Atlanta-based musician Tinsley Ellis—known for decades as one of the greatest electric blues-rock guitarists of his generation—is now also recognized as one of the very best contemporary acoustic blues guitarists, songwriters and performers in the world. With 2024’s critically acclaimed, Blues Music Award-nominated Naked Truth, Ellis unplugged with his first-ever acoustic album. On it he mixed his own striking original songs—inspired by Son House, Skip James, Robert Johnson and Muddy Waters—with a few reinvented covers. According to No Depression, “Even though it’s just Ellis and his acoustic guitars, there’s plenty of hell-raisin’ blues going on. With the ghost of Elmore James looking over his shoulder and Wolf leaning in…Ellis proves he’s an icon.”
Now, with his new album, Labor Of Love, Ellis delivers a raw, edgy, self-produced set of 13 original compositions, all performed with pure, emotional honesty. The songs spin modern tales of floods, conflagrations, voodoo spirits, personal travails and heaven-sent prayers.
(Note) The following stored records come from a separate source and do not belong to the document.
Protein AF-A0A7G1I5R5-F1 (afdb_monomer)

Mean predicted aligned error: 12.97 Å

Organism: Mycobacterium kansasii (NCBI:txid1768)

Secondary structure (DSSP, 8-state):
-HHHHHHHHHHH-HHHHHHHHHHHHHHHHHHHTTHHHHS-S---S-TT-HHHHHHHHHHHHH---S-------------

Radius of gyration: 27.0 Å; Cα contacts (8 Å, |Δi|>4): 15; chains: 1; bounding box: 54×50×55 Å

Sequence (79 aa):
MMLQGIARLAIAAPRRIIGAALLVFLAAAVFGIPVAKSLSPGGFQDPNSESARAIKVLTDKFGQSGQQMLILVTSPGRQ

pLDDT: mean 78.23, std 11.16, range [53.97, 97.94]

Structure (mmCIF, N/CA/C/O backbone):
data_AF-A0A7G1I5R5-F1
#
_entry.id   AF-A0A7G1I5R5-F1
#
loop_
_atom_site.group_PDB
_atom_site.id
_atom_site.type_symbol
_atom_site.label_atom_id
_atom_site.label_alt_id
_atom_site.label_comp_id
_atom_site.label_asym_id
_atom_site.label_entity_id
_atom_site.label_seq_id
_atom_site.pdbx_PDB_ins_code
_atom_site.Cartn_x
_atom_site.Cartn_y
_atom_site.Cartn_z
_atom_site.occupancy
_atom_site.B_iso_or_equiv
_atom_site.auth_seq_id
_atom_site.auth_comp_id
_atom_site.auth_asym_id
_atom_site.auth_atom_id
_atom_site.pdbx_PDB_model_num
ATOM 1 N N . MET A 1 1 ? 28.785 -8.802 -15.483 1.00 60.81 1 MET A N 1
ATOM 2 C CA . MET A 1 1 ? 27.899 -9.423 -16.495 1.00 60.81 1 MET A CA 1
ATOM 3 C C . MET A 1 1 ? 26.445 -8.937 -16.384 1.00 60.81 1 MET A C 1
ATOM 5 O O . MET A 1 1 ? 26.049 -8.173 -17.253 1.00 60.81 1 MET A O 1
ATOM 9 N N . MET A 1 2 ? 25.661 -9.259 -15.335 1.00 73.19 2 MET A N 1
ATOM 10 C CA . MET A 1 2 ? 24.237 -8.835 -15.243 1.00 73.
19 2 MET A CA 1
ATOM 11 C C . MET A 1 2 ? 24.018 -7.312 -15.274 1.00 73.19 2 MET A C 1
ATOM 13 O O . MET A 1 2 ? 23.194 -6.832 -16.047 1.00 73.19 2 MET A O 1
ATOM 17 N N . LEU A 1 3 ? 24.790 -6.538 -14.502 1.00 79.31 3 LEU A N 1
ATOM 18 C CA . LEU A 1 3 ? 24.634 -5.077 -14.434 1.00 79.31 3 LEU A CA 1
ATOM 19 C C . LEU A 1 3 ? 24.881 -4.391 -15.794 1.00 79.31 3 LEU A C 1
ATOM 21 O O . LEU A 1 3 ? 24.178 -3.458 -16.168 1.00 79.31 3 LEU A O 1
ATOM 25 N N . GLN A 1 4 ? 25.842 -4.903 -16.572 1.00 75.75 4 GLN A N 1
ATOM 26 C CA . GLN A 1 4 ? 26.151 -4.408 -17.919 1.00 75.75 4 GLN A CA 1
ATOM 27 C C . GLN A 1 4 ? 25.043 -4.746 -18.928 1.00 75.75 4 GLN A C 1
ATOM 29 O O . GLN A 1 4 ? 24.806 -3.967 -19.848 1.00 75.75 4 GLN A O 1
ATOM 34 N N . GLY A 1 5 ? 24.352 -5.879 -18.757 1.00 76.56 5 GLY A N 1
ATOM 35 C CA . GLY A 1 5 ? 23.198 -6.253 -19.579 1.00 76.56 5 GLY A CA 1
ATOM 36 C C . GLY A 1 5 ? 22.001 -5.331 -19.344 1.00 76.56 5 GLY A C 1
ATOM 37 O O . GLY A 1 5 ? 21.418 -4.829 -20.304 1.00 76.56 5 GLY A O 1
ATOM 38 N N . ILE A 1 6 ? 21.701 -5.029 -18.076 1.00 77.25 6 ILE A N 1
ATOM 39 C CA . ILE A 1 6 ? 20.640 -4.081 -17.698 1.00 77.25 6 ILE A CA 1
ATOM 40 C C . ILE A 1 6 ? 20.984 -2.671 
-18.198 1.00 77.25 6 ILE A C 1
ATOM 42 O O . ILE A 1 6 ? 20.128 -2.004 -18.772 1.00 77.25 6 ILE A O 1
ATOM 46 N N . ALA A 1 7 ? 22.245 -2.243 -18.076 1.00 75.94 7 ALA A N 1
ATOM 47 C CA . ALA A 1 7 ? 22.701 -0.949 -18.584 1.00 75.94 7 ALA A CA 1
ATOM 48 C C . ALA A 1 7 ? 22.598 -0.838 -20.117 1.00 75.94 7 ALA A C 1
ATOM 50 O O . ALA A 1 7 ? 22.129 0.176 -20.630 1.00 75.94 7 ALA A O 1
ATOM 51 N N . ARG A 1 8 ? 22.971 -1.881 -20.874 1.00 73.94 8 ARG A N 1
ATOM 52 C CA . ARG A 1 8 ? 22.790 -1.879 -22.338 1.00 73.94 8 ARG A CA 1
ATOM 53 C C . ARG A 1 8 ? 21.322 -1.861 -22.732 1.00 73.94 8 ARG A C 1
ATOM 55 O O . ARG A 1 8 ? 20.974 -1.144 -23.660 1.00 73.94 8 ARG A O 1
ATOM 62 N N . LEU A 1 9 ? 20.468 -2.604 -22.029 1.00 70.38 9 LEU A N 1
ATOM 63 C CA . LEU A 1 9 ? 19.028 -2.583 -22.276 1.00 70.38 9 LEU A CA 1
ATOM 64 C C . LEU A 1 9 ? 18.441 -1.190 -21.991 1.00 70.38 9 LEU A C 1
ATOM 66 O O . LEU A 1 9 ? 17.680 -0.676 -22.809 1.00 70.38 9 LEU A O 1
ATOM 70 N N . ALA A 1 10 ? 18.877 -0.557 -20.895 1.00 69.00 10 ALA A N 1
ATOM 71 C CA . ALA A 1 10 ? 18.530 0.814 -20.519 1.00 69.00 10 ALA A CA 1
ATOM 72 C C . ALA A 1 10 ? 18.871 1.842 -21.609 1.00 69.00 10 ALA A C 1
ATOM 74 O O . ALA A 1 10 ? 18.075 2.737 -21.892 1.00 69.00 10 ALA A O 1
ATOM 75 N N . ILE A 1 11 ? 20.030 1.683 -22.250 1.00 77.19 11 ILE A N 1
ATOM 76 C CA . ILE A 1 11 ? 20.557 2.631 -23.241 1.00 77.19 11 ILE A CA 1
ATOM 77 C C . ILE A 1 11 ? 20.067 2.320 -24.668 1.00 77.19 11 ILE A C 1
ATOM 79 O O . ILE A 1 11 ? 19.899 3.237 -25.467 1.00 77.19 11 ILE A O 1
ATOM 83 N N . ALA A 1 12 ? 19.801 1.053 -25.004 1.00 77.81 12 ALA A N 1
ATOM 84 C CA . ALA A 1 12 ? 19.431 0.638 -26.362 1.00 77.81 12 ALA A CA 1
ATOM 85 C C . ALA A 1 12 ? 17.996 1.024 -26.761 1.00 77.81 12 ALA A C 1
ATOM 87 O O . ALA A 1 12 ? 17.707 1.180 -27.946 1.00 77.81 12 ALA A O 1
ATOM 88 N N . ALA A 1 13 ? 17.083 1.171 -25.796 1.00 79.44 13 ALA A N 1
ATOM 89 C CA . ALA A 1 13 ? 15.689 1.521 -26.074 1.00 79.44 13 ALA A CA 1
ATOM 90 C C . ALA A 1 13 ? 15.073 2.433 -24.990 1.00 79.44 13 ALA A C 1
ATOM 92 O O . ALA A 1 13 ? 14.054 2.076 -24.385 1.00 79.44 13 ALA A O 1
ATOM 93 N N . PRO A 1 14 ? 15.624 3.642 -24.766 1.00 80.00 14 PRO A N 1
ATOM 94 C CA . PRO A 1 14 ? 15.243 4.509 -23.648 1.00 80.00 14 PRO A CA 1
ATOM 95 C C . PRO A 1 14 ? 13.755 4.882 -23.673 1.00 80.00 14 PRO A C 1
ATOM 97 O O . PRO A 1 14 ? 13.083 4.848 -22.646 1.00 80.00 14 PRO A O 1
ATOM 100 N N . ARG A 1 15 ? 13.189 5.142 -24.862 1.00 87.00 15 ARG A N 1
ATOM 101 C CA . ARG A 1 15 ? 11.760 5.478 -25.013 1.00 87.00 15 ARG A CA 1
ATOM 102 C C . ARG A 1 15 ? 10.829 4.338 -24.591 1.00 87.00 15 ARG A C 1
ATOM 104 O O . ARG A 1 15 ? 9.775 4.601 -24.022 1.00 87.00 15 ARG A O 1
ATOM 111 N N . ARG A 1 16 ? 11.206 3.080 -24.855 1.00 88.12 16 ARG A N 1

From the feral opener “Hoodoo Woman” to the John Lee Hooker-groove of “Long Time” to the evocative, Skip James-inspired “To A Hammer” to the Son House-style stomp of “Sunnyland,” Ellis inhabits his songs in a way that is simply astonishing.
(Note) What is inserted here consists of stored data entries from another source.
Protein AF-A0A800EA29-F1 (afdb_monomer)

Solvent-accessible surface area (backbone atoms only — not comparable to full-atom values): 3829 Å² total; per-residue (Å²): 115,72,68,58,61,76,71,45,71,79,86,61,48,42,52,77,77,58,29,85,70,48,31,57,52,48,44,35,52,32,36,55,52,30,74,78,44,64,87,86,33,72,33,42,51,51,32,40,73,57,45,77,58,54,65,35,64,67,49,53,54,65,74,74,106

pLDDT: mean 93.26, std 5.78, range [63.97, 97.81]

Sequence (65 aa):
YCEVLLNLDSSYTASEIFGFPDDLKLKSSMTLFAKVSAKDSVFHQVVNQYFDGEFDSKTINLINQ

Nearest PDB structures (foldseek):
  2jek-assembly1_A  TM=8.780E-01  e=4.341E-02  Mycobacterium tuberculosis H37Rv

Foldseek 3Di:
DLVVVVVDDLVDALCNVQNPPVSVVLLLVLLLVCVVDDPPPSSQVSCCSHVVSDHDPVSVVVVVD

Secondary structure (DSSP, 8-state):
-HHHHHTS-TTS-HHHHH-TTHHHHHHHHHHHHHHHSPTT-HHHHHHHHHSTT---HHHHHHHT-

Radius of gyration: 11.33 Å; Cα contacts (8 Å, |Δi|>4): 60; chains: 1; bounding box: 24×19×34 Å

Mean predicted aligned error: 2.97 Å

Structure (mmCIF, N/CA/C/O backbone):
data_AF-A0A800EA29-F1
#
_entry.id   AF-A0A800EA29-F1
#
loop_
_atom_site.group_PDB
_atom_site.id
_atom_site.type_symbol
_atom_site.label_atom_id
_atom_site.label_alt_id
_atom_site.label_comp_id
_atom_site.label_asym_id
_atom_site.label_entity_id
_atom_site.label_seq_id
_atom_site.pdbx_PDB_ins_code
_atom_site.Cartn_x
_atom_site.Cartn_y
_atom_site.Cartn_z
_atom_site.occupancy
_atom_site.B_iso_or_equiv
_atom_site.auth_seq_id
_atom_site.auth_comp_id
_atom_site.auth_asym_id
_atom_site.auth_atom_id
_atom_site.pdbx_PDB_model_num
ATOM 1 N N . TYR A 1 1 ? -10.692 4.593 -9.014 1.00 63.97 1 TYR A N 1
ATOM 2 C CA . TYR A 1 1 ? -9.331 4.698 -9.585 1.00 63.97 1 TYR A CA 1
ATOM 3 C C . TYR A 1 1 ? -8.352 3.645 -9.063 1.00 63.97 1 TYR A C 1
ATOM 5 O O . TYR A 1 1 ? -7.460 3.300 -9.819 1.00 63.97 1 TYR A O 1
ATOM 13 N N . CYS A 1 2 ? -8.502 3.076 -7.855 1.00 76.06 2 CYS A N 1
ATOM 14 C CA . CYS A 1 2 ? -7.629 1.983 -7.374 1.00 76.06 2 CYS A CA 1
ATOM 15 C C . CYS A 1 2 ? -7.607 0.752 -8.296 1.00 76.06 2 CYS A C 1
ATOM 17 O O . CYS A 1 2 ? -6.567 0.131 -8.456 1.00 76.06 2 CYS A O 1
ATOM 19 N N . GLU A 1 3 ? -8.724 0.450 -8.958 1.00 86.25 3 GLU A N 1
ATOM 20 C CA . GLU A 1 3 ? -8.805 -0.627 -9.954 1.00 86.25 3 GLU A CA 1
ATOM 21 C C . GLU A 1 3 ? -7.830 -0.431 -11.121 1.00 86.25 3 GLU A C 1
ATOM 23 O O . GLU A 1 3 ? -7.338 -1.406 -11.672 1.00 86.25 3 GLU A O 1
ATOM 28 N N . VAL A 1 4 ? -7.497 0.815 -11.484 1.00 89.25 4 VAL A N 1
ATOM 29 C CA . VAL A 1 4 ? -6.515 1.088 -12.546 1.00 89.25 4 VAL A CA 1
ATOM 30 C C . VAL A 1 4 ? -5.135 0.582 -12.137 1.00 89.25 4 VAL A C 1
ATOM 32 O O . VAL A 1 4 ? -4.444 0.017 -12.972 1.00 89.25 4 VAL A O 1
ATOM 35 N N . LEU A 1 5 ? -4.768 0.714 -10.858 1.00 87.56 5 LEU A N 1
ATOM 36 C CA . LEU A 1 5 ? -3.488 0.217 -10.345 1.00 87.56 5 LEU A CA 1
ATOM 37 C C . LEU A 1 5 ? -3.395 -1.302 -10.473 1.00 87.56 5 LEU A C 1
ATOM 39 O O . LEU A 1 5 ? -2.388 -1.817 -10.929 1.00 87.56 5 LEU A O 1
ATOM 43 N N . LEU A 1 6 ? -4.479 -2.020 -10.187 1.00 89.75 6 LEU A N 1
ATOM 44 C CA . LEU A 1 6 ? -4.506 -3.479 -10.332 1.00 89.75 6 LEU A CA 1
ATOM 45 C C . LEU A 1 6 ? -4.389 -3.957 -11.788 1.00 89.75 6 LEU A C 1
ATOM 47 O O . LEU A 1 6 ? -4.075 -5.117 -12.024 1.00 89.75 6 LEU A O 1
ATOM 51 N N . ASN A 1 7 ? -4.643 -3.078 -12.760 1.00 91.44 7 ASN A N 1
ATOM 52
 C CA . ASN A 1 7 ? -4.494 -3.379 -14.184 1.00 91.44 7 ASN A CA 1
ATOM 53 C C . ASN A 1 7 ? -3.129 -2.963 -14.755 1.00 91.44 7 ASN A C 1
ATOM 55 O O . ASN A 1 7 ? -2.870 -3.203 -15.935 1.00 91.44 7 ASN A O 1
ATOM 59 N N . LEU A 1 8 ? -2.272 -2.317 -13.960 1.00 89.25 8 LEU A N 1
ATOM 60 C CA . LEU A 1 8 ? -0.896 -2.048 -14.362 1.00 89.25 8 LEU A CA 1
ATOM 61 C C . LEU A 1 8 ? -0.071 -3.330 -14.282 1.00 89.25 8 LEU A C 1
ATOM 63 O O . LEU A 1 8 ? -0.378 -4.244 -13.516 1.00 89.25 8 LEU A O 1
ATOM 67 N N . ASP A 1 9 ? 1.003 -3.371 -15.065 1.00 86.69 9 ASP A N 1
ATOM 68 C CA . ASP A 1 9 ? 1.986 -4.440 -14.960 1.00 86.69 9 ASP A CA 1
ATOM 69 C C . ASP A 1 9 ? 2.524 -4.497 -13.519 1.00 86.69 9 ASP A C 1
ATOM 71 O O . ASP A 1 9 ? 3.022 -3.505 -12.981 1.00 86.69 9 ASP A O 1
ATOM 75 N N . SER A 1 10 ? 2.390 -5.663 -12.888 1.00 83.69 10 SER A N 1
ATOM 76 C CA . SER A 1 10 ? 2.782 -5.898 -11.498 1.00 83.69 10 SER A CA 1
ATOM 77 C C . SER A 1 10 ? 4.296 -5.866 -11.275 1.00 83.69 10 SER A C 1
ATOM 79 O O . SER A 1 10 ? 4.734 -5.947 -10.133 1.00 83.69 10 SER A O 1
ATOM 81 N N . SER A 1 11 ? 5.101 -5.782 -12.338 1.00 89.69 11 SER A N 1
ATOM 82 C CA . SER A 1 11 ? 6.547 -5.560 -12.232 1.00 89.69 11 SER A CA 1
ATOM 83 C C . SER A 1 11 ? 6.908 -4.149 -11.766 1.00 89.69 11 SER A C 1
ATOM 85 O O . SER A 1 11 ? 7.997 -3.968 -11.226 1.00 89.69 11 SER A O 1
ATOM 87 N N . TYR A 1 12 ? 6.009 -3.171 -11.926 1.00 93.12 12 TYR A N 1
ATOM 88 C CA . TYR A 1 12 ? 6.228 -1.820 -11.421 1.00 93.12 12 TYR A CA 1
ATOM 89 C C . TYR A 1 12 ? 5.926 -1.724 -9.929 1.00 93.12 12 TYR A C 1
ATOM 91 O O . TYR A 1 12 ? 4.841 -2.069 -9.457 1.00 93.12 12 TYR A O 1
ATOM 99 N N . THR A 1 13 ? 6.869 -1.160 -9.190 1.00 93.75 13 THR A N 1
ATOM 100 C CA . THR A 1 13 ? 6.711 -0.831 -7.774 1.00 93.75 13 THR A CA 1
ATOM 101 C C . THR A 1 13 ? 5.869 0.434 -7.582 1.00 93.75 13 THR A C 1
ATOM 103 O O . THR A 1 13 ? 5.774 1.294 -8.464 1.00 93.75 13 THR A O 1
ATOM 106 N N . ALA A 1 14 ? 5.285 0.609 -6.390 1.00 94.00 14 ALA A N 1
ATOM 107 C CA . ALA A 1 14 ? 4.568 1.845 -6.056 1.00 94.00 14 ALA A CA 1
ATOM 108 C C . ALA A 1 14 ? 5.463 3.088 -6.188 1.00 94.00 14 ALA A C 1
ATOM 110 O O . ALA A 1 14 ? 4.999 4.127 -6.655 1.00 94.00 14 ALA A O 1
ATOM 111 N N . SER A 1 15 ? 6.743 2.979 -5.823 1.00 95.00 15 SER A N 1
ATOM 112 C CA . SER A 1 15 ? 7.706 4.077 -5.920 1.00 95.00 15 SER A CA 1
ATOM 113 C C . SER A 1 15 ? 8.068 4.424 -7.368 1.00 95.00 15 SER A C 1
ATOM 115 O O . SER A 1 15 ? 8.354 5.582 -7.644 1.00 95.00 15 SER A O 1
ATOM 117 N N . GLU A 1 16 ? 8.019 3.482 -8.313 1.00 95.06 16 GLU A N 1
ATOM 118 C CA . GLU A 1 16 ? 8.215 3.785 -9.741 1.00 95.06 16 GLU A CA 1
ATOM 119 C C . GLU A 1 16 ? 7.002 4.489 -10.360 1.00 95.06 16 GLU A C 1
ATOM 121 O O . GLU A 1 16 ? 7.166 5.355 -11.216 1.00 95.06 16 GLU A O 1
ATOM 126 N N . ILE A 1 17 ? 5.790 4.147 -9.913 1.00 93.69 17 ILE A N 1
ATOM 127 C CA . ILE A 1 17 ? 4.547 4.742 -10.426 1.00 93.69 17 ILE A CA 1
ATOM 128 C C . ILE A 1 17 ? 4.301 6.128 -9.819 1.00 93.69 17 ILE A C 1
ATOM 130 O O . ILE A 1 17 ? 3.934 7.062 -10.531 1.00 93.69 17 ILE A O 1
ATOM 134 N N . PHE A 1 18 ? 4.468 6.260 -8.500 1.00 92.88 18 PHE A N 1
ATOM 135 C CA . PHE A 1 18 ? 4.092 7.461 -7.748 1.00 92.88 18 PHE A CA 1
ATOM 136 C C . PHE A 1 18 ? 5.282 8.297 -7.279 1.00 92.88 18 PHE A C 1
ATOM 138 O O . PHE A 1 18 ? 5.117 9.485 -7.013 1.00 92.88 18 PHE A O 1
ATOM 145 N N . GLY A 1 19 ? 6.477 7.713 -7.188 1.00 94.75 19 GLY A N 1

Each performance carries the weight, experience and hard-earned wisdom Ellis learned over four decades on the road, making Labor Of Love as profoundly deep and moving as any music he has made in his career. It covers the gamut of emotions, finding good times in the hard times, mixing gentle beauty with foot-pounding ferocity.
For the album, Ellis used six different open tunings on his beloved 1969 Martin D-35, his 12-string Martin D-12-20, and his 1937 National Steel O Series guitars. He also, for the first time in his career, played mandolin on three of the album’s songs.